Results: Results revealed multimorbidity was highest among patients ages 60 to 74, Caucasians, females, and Medicare payors. The largest numbers of chronic conditions occurred in the smallest numbers of patients (i.e., 70,262 (31%) patients with two conditions, two (<1%) patients with 22 chronic conditions). The results revealed urgent needs to improve EHR systems and processes that collect and manage multimorbidity data (e.g., creating new, multimorbidity-centric data elements in EHR systems, detailed longitudinal tracking of compounding disease diagnoses).

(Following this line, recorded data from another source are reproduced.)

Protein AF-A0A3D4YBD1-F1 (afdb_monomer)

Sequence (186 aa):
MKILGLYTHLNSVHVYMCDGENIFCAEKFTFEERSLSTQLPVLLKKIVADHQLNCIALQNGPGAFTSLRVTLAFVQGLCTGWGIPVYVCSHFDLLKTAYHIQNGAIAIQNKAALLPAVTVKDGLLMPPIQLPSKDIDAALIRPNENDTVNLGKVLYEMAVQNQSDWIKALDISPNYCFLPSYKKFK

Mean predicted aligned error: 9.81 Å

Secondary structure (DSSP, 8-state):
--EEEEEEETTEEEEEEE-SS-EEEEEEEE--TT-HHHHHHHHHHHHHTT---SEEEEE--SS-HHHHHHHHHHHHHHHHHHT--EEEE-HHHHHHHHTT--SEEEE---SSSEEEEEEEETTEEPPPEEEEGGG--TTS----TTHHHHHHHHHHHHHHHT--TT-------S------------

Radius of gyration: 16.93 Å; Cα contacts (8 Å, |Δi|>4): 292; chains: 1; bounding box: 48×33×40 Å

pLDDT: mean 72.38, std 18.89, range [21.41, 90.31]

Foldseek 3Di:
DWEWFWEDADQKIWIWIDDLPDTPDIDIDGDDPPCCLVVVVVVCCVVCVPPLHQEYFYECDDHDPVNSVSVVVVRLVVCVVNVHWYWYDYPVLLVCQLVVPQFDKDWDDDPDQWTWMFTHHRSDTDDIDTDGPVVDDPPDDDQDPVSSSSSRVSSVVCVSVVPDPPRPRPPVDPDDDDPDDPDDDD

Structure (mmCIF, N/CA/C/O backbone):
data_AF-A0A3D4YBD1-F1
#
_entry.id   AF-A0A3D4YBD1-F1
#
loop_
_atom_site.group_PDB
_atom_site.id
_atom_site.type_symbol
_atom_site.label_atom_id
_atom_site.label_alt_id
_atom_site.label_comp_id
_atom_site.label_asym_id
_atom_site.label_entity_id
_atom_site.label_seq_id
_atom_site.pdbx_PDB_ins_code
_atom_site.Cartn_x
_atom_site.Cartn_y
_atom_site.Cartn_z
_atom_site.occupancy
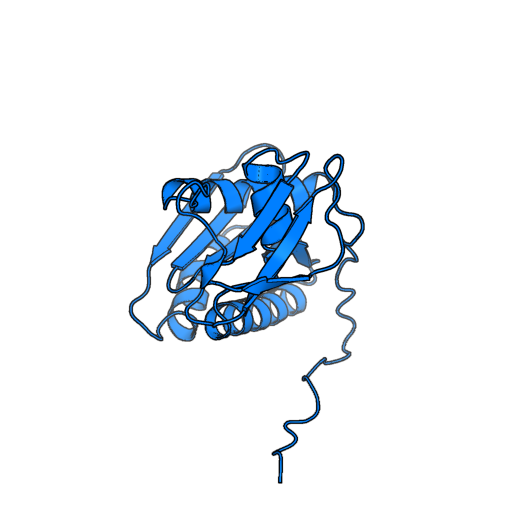_atom_site.B_iso_or_equiv
_atom_site.auth_seq_id
_atom_site.auth_comp_id
_atom_site.auth_asym_id
_atom_site.auth_atom_id
_atom_site.pdbx_PDB_model_num
ATOM 1 N N . MET A 1 1 ? -19.724 2.765 4.741 1.00 77.62 1 MET A N 1
ATOM 2 C CA . MET A 1 1 ? -18.654 1.874 5.248 1.00 77.62 1 MET A CA 1
ATOM 3 C C . MET A 1 1 ? -17.373 2.688 5.345 1.00 77.62 1 MET A C 1
ATOM 5 O O . MET A 1 1 ? -16.892 3.110 4.311 1.00 77.62 1 MET A O 1
ATOM 9 N N . LYS A 1 2 ? -16.825 2.961 6.533 1.00 87.00 2 LYS A N 1
ATOM 10 C CA . LYS A 1 2 ? -15.619 3.789 6.672 1.00 87.00 2 LYS A CA 1
ATOM 11 C C . LYS A 1 2 ? -14.337 2.974 6.529 1.00 87.00 2 LYS A C 1
ATOM 13 O O . LYS A 1 2 ? -14.163 1.992 7.244 1.00 87.00 2 LYS A O 1
ATOM 18 N N . ILE A 1 3 ? -13.429 3.385 5.651 1.00 86.38 3 ILE A N 1
ATOM 19 C CA . ILE A 1 3 ? -12.185 2.650 5.363 1.00 86.38 3 ILE A CA 1
ATOM 20 C C . ILE A 1 3 ? -10.982 3.550 5.602 1.00 86.38 3 ILE A C 1
ATOM 22 O O . ILE A 1 3 ? -11.005 4.712 5.205 1.00 86.38 3 ILE A O 1
ATOM 26 N N . LEU A 1 4 ? -9.929 2.998 6.208 1.00 90.06 4 LEU A N 1
ATOM 27 C CA . LEU A 1 4 ? -8.629 3.651 6.362 1.00 90.06 4 LEU A CA 1
ATOM 28 C C . LEU A 1 4 ? -7.631 3.093 5.341 1.00 90.06 4 LEU A C 1
ATOM 30 O O . LEU A 1 4 ? -7.261 1.927 5.426 1.00 90.06 4 LEU A O 1
ATOM 34 N N . GLY A 1 5 ? -7.163 3.916 4.407 1.00 88.19 5 GLY A N 1
ATOM 35 C CA . GLY A 1 5 ? -6.118 3.560 3.444 1.00 88.19 5 GLY A CA 1
ATOM 36 C C . GLY A 1 5 ? -4.739 4.044 3.889 1.00 88.19 5 GLY A C 1
ATOM 37 O O . GLY A 1 5 ? -4.594 5.207 4.261 1.00 88.19 5 GLY A O 1
ATOM 38 N N . LEU A 1 6 ? -3.723 3.179 3.818 1.00 88.06 6 LEU A N 1
ATOM 39 C CA . LEU A 1 6 ? -2.331 3.491 4.155 1.00 88.06 6 LEU A CA 1
ATOM 40 C C . LEU A 1 6 ? -1.376 3.076 3.037 1.00 88.06 6 LEU A C 1
ATOM 42 O O . LEU A 1 6 ? -1.219 1.897 2.717 1.00 88.06 6 LEU A O 1
ATOM 46 N N . TYR A 1 7 ? -0.656 4.053 2.500 1.00 85.69 7 TYR A N 1
ATOM 47 C CA . TYR A 1 7 ? 0.363 3.840 1.482 1.00 85.69 7 TYR A CA 1
ATOM 48 C C . TYR A 1 7 ? 1.689 4.439 1.950 1.00 85.69 7 TYR A C 1
ATOM 50 O O . TYR A 1 7 ? 1.791 5.639 2.181 1.00 85.69 7 TYR A O 1
ATOM 58 N N . THR A 1 8 ? 2.725 3.613 2.099 1.00 80.88 8 THR A N 1
ATOM 59 C CA . THR A 1 8 ? 4.068 4.085 2.477 1.00 80.88 8 THR A CA 1
ATOM 60 C C . THR A 1 8 ? 5.089 3.912 1.376 1.00 80.88 8 THR A C 1
ATOM 62 O O . THR A 1 8 ? 5.383 2.781 0.991 1.00 80.88 8 THR A O 1
ATOM 65 N N . HIS A 1 9 ? 5.724 4.999 0.959 1.00 75.75 9 HIS A N 1
ATOM 66 C CA . HIS A 1 9 ? 6.789 4.969 -0.034 1.00 75.75 9 HIS A CA 1
ATOM 67 C C . HIS A 1 9 ? 7.991 5.773 0.455 1.00 75.75 9 HIS A C 1
ATOM 69 O O . HIS A 1 9 ? 7.860 6.948 0.797 1.00 75.75 9 HIS A O 1
ATOM 75 N N . LEU A 1 10 ? 9.168 5.140 0.486 1.00 72.94 10 LEU A N 1
ATOM 76 C CA . LEU A 1 10 ? 10.401 5.732 1.016 1.00 72.94 10 LEU A CA 1
ATOM 77 C C . LEU A 1 10 ? 10.179 6.316 2.423 1.00 72.94 10 LEU A C 1
ATOM 79 O O . LEU A 1 10 ? 9.861 5.573 3.354 1.00 72.94 10 LEU A O 1
ATOM 83 N N . ASN A 1 11 ? 10.340 7.627 2.571 1.00 74.50 11 ASN A N 1
ATOM 84 C CA . ASN A 1 11 ? 10.174 8.385 3.803 1.00 74.50 11 ASN A CA 1
ATOM 85 C C . ASN A 1 11 ? 8.794 9.053 3.921 1.00 74.50 11 ASN A C 1
ATOM 87 O O . ASN A 1 11 ? 8.623 9.937 4.752 1.00 74.50 11 ASN A O 1
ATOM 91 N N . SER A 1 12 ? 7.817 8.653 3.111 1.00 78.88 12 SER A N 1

Conclusions: Without additional capacity to collect and aggregate large-scale data, multimorbidity patients cannot benefit from the recent advancements in informatics (i.e., clinical data registries, emerging data standards) that are abundantly working to improve the outcomes of patients with single chronic conditions. Additionally, robust socio-technical system studies of clinical workflows are needed to assess the feasibility of integrating the collection of risk factor data elements (i.e., psycho-social, cultural, ethnic, and socioeconomic attributes of populations) into primary care encounters. These approaches to advancing learning health systems for multimorbidity could substantially reduce the constraints of current technologies, data, and data-capturing processes.